Con franqueza, hubo un momento en el que llegué a pensar que acabaríamos tocando el cielo con la punta de los dedos. En el que creí que mi planeta podría dejar de girar trazando círculos, entre nubes de asteroides y agujeros negros.

Sí, lo confieso. Llámame iluso, no te cortes; pero cuando nuestros planetas se hallaron tan próximos como para sentir tus abrazos, y como para que tú pudieras escuchar los latidos de mi corazón; albergué la esperanza de que sus órbitas, esta vez, no se separarían; y que ambos astros quedarían ligados por la Ley de la Gravedad.

E imaginé que en mi estómago revolotearían las mariposas verdes y rosas. Aunque, a decir verdad, sabes que siempre lo han hecho, hasta cuando nos separaban cientos de miles de millones de años luz.

Pero la Ley de la Gravedad no era tal. Compartimos demasiadas dosis de humor como para considerarnos graves, hasta en los momentos más solemnes. Y eso me gustaba.

No, lo que había entre ambos planetas era una Ley de la Levedad. La levedad de los cuerpos celestes. La levedad de vivir como si no nos jugáramos nada, como si fuéramos a morir mañana.

Pero claro, tu planeta estaba impulsado por una fuerza mayor ante la que poca resistencia podía ofrecer algo tan efímero, tan fluyente, como nuestra propia levedad: la fuerza de la inercia. Una inercia forjada a lo largo de los años. Una inercia tan poderosa que te provocaba vértigo.

Y es que se necesita mucha determinación para lograr vencer el vértigo que generan las inercias interestelares.

Así que la levedad se hizo insoportable, como ya anticipó hace casi 40 años Milan Kundera.

Y tu planeta siguió su rumbo. De nuevo.

No lo quise aceptar; pero, una vez más, nuestras órbitas tomaron trayectorias divergentes, dejándome una desoladora sensación de déjà vu.
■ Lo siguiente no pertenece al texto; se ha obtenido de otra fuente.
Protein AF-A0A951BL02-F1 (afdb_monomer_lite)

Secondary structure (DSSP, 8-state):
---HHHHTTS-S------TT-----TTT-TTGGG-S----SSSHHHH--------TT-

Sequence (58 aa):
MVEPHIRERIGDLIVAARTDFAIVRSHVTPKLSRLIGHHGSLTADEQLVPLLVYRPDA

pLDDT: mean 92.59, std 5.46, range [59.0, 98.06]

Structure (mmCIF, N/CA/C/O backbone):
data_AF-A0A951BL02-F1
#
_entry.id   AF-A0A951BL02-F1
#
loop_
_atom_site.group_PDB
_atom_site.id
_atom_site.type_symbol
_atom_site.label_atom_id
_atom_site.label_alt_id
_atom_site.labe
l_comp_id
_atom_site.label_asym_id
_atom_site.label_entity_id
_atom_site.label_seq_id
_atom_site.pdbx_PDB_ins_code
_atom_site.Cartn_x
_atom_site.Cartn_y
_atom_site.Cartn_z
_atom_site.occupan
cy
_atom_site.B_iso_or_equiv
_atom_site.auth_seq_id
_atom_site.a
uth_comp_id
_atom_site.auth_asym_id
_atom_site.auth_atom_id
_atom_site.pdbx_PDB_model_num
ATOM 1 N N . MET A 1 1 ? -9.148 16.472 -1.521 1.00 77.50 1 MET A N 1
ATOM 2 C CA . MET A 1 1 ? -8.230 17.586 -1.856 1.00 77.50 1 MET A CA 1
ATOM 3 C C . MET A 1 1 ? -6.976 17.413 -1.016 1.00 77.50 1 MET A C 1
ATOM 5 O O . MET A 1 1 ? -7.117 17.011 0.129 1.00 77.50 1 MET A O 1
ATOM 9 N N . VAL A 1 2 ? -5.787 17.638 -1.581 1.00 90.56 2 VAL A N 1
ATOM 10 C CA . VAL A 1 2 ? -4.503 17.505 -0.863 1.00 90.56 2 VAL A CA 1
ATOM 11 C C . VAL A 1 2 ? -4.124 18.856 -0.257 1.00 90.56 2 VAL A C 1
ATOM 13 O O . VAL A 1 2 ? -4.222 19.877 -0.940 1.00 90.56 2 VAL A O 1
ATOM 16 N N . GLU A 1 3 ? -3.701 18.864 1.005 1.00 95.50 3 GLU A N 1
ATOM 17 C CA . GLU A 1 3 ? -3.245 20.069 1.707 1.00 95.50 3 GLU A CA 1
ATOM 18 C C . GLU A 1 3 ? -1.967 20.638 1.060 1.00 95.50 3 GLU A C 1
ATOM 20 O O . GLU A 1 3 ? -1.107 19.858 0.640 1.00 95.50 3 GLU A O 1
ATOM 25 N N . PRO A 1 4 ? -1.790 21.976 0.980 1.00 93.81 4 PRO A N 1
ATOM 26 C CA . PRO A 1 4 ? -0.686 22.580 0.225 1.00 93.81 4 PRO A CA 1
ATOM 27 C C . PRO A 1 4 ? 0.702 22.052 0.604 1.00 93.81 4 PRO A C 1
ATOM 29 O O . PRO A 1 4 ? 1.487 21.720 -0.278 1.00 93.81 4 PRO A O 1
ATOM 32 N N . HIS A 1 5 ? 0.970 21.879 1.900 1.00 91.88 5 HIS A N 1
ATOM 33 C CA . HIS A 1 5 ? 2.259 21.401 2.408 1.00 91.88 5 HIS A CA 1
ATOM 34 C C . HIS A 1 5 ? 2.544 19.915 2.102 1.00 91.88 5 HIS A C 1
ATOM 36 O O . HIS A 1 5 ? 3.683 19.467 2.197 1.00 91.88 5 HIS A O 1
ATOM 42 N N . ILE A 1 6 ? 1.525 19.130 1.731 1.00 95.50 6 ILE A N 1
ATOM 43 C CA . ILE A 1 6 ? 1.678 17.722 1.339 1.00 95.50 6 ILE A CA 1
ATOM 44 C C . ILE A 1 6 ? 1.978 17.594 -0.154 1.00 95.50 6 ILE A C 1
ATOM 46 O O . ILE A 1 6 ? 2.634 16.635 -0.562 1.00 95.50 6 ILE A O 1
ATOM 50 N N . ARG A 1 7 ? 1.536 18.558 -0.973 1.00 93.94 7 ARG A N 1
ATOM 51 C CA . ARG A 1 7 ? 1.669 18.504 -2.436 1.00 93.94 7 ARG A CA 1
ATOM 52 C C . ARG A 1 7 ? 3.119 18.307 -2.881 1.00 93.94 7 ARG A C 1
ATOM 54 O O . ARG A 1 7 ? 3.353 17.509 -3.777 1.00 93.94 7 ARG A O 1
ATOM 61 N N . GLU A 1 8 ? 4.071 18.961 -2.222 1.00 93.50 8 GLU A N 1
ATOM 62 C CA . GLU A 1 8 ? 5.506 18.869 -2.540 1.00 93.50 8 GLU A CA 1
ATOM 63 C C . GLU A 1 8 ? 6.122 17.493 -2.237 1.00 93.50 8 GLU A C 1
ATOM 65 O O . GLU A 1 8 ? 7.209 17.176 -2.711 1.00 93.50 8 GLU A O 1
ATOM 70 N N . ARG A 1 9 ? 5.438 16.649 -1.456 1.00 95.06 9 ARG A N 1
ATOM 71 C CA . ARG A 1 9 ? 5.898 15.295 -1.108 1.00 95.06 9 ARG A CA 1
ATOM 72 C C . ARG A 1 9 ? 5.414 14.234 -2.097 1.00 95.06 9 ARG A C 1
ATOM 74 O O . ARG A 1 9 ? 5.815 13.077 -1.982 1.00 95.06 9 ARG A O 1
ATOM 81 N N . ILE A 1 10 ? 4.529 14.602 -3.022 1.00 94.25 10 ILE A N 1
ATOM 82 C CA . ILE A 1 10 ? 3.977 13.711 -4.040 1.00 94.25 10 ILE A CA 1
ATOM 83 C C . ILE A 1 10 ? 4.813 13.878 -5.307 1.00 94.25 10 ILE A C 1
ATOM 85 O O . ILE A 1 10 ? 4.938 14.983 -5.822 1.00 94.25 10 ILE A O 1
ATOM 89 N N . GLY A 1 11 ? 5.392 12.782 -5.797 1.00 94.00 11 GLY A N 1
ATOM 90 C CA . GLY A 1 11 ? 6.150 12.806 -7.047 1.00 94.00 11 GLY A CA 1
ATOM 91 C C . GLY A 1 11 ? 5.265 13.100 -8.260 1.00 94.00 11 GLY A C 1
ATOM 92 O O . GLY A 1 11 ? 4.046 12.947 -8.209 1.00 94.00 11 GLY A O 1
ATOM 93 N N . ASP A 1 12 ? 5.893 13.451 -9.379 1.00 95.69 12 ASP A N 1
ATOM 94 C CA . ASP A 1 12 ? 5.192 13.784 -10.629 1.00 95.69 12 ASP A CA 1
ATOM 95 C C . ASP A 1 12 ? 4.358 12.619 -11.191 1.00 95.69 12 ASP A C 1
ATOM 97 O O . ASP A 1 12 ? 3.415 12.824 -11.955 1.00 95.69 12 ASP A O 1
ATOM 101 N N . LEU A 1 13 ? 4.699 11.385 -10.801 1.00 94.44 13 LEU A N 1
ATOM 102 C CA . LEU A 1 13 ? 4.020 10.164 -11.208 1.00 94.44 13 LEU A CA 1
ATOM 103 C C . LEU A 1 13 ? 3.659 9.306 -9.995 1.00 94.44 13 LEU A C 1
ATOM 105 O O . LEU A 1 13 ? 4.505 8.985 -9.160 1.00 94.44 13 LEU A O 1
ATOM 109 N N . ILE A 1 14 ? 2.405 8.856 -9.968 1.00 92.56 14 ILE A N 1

Poco a poco, sin remedio; sin que yo alcanzara a vislumbrar la buena estrella que siempre he buscado.

Aquella estrella que nos invitara a compartir ese Universo cómplice escrito en un idioma aún a medio inventar.

Aquella estrella que nos guiara hasta la mismísima Estocolmo.
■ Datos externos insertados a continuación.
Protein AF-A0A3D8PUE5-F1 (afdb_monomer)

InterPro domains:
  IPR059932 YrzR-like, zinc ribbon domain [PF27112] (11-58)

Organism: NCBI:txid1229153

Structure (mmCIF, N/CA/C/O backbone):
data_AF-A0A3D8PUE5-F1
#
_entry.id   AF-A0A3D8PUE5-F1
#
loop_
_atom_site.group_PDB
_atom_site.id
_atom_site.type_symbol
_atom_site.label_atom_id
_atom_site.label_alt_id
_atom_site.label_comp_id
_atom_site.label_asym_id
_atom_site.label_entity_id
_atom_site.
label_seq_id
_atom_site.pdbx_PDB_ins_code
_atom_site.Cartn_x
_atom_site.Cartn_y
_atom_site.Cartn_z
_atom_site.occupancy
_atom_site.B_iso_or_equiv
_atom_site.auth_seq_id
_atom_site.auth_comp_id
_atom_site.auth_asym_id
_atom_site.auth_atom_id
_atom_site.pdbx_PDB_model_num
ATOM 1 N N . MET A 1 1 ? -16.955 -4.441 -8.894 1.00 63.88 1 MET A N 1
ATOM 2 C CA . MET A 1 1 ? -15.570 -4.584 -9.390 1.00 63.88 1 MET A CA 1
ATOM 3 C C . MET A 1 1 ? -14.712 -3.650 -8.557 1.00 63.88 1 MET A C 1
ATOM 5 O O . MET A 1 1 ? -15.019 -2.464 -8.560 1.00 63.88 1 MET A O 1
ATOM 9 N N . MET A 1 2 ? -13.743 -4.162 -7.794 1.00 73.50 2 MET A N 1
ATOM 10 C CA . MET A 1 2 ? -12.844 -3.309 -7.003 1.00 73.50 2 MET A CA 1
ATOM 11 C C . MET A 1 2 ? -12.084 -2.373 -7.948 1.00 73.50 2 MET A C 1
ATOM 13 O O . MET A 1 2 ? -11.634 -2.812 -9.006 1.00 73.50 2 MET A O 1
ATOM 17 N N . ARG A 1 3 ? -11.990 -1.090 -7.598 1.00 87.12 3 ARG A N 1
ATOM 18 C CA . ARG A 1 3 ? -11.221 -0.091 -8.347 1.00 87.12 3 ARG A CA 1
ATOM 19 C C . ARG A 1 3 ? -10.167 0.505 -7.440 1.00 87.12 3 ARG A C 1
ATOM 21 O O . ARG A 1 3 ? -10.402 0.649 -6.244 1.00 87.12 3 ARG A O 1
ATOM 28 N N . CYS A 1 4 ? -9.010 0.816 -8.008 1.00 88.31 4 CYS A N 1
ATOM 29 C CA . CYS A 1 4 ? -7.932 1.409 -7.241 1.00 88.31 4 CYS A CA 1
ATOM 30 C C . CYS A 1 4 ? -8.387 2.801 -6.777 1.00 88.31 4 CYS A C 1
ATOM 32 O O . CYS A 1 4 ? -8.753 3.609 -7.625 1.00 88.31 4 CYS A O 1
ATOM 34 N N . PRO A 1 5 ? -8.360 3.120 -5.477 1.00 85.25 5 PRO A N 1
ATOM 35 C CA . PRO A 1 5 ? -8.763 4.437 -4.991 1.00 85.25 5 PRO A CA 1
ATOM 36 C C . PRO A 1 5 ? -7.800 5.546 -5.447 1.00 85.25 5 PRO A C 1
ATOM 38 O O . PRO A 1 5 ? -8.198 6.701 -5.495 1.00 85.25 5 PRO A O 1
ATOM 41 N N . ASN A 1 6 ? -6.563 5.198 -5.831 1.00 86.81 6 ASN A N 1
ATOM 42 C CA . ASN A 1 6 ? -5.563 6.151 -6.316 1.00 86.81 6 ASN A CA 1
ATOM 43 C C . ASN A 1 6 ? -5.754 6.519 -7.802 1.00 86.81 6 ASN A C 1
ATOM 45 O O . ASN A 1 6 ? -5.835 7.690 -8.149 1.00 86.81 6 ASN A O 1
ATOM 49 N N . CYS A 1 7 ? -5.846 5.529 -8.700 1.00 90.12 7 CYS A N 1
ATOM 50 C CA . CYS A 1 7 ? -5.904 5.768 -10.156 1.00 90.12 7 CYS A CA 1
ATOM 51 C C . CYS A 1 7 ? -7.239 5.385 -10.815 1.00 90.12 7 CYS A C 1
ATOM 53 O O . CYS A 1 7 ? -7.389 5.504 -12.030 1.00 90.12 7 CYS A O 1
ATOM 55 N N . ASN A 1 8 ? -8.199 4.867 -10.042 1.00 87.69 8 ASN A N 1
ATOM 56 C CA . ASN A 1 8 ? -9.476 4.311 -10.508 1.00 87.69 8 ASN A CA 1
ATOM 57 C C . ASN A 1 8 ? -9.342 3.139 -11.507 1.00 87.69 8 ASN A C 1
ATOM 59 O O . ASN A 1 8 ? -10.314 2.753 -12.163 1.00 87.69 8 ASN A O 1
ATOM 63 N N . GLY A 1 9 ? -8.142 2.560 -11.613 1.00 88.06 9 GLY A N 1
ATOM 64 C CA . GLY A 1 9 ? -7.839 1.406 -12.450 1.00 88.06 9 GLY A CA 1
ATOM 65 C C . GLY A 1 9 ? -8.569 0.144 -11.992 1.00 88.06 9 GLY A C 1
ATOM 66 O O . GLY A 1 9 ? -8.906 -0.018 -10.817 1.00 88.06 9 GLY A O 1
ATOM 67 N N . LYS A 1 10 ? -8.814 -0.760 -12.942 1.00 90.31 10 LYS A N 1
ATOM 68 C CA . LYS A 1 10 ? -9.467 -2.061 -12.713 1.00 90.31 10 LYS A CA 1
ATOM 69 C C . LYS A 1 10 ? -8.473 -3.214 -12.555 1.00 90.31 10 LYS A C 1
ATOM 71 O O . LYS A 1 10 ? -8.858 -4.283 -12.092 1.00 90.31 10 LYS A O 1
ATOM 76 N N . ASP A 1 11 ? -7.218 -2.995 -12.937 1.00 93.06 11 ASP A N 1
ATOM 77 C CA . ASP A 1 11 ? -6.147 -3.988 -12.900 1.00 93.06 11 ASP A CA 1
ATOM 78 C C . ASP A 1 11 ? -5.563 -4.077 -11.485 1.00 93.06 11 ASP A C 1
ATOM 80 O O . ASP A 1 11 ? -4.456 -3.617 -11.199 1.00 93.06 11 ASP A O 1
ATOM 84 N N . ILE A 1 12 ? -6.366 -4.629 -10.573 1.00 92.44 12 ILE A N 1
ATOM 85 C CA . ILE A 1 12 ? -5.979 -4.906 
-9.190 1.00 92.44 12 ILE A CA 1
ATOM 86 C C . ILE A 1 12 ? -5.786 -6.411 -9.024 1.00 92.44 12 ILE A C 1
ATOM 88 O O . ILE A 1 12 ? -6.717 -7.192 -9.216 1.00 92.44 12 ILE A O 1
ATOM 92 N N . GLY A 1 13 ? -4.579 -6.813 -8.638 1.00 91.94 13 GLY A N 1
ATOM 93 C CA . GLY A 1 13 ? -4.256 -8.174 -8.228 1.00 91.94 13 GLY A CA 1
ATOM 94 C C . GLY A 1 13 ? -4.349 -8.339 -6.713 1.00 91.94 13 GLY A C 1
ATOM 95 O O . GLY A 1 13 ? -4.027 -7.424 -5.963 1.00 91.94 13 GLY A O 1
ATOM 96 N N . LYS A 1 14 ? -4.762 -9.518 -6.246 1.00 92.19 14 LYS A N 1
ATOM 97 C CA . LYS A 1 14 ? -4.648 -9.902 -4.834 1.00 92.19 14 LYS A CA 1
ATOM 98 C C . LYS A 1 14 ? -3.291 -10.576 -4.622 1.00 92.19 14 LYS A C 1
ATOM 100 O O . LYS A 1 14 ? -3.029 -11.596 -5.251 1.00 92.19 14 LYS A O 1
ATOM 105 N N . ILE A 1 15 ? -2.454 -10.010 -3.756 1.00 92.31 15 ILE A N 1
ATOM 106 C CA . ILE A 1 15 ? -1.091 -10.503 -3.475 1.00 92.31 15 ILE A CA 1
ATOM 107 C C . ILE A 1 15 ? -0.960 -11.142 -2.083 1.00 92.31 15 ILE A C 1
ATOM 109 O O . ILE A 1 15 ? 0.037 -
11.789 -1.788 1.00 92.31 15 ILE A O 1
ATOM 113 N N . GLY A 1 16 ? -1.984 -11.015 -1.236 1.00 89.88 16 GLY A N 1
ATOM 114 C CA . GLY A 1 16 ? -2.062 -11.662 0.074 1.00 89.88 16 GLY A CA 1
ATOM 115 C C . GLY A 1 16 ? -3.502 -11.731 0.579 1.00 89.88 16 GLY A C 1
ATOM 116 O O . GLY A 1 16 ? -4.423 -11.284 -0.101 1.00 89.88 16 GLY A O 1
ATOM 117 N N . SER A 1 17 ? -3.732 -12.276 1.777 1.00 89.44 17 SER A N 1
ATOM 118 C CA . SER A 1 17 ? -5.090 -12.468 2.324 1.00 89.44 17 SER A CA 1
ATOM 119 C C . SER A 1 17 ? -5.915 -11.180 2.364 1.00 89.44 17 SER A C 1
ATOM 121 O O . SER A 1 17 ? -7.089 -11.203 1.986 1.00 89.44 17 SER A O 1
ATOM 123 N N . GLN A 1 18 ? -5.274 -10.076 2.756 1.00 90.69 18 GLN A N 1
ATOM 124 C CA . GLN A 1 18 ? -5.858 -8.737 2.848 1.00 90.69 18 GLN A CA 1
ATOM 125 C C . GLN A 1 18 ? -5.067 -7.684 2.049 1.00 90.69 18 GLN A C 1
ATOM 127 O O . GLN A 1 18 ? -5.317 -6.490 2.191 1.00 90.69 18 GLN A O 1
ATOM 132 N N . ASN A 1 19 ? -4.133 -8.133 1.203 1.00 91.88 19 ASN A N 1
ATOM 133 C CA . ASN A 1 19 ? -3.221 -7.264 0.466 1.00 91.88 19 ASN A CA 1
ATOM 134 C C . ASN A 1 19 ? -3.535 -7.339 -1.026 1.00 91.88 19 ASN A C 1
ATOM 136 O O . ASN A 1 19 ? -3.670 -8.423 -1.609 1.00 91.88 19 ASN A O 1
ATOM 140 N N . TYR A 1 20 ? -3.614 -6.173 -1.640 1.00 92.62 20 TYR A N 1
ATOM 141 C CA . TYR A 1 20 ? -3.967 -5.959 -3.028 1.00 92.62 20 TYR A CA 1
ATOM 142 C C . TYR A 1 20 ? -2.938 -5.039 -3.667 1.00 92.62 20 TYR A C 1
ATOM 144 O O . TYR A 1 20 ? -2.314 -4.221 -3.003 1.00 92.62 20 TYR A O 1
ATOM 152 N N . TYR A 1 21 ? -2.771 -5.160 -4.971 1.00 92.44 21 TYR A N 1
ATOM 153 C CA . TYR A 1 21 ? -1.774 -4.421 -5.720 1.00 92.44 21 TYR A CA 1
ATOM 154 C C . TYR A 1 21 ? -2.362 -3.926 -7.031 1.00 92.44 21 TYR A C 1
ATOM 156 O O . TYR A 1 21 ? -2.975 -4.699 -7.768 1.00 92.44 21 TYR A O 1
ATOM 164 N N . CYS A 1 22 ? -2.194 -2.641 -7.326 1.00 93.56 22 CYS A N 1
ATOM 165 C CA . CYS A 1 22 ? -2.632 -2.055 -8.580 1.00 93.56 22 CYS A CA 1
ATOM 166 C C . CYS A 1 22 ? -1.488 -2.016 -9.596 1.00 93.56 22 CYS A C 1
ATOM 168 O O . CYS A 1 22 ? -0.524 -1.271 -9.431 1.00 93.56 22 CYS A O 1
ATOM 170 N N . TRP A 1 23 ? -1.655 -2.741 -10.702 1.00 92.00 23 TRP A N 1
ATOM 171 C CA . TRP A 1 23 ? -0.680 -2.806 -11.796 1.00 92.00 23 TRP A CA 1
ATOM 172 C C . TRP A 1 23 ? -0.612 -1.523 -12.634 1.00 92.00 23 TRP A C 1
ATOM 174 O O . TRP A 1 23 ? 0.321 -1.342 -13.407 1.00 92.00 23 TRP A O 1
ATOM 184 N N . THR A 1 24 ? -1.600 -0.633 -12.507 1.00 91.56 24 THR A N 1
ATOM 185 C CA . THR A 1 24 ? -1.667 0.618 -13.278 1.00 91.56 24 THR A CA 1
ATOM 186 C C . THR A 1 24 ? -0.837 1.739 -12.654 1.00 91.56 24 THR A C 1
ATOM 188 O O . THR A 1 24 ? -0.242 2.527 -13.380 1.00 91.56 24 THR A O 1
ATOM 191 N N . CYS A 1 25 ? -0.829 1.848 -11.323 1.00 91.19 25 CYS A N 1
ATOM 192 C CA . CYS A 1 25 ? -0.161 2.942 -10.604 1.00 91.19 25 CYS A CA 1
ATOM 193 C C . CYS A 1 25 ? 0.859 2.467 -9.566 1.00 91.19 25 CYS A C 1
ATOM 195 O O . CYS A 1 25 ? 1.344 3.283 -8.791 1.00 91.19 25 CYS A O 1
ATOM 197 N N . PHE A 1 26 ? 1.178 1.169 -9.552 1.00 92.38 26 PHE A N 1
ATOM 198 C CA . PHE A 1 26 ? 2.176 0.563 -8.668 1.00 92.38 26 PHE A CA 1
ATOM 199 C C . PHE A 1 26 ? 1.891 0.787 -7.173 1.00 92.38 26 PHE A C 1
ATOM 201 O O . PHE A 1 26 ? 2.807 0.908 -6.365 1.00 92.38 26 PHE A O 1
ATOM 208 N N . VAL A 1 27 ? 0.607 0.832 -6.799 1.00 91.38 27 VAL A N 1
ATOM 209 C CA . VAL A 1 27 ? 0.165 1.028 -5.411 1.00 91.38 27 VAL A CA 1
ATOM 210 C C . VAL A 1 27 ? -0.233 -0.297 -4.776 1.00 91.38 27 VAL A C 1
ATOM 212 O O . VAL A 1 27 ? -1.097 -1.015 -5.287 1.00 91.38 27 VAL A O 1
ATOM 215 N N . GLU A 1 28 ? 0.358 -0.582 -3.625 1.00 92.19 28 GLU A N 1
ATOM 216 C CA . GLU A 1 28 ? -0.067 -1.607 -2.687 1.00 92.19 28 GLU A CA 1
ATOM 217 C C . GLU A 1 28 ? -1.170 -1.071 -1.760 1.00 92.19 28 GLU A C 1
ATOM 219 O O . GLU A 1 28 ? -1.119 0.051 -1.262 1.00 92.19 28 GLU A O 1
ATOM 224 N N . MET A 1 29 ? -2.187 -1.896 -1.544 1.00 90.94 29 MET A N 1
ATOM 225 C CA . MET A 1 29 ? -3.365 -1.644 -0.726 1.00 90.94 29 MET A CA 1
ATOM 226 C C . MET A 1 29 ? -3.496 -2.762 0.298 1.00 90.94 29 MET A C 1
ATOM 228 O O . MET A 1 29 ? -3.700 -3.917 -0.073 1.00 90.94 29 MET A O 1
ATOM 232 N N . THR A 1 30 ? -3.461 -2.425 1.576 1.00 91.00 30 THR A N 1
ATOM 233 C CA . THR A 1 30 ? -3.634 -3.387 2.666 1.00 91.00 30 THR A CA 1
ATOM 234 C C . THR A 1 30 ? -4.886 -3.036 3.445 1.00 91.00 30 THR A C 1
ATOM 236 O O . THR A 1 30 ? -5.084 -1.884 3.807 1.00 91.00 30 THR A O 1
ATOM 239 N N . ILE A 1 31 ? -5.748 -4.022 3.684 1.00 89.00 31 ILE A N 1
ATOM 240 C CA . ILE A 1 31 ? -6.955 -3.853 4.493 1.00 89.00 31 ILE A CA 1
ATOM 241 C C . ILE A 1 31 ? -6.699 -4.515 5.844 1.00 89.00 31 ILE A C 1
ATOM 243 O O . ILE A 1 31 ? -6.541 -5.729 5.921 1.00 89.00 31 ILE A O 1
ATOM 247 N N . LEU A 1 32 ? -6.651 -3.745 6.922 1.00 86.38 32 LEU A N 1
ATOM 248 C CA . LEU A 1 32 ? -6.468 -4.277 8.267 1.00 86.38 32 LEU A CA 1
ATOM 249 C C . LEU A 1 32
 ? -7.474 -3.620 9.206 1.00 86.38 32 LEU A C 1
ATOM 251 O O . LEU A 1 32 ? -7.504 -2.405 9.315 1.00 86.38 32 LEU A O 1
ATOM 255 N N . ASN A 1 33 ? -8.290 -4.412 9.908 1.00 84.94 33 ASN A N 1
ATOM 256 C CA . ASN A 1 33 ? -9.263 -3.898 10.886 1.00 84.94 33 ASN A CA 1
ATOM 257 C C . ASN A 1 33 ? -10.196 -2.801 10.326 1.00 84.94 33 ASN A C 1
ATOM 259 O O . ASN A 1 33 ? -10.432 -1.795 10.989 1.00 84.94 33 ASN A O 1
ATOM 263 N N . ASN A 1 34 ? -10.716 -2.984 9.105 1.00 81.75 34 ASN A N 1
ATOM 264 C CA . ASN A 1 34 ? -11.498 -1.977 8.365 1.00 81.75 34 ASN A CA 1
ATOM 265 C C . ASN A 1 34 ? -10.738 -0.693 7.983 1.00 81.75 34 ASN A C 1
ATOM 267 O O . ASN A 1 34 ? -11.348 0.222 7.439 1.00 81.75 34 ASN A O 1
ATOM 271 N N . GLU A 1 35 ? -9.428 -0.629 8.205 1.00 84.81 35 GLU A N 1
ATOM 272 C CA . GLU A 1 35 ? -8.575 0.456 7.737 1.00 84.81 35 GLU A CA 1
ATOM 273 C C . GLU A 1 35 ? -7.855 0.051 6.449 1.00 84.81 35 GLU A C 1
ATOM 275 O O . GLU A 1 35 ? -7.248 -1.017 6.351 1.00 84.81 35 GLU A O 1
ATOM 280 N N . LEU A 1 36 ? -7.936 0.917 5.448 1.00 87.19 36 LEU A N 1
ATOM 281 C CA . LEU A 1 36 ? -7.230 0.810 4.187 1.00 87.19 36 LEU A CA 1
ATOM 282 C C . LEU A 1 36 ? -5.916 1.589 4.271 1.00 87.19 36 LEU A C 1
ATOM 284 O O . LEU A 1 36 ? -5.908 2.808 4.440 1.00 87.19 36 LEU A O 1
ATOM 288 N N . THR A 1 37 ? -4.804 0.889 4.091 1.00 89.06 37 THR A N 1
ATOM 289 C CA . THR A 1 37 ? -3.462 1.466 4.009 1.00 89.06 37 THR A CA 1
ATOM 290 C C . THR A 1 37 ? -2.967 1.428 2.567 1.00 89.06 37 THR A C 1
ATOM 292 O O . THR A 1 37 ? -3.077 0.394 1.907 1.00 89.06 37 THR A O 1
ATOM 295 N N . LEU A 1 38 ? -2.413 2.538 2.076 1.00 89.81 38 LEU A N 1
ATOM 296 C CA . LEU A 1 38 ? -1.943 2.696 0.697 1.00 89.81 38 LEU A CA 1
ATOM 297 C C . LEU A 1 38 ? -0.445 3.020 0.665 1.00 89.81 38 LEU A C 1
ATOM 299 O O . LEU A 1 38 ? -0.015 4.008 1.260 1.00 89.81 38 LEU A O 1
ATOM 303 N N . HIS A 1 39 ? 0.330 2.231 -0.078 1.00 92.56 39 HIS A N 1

Pensé que mi planeta, astro de roca erosionada por la experiencia, aguantaría mejor el envite. Volví a equivocarme. Mi planeta es frágil, vulnerable. La desolación se extendió por su atmósfera como una tormenta oscura y torrencial. Volvieron a desencadenarse demoledores seísmos, y las grietas que yo creía ya selladas se abrieron una vez más.

Supongo que en algún momento los seísmos cesarán,  y este período dejará paso a una calma inducida, aunque quede en la superficie de mi planeta alguna cicatriz como resultado de esta última convergencia planetaria. Quizá una laguna de tristezas, donde pueda ver reflejadas mis dos bellas lunas: Serenidad y Alegría.

Las mariposas se posarán, ya no querrán volar.

Y antes de reanudar la tarea de contemplar los pájaros de mi planeta, como si fuera aquella estatua del jardín botánico, quiero que no te quepa la menor duda de que, cuando recobre el valor necesario para observar de nuevo el firmamento, seré capaz de divisar tu planeta, porque ya no trazará una órbita caótica. Retomará su equilibrio. Y el saber que estás bien me hará el más feliz de los tristes.

Y por supuesto, y sabes que te lo digo repleto de convicción, tu planeta seguirá siendo el astro más bonito que pueda contemplar desde mi telescopio, en las noches que son propicias a observar las estrellas, como en ese anochecer que compartimos junto a esos dos histéricos de Ximena y Leiva.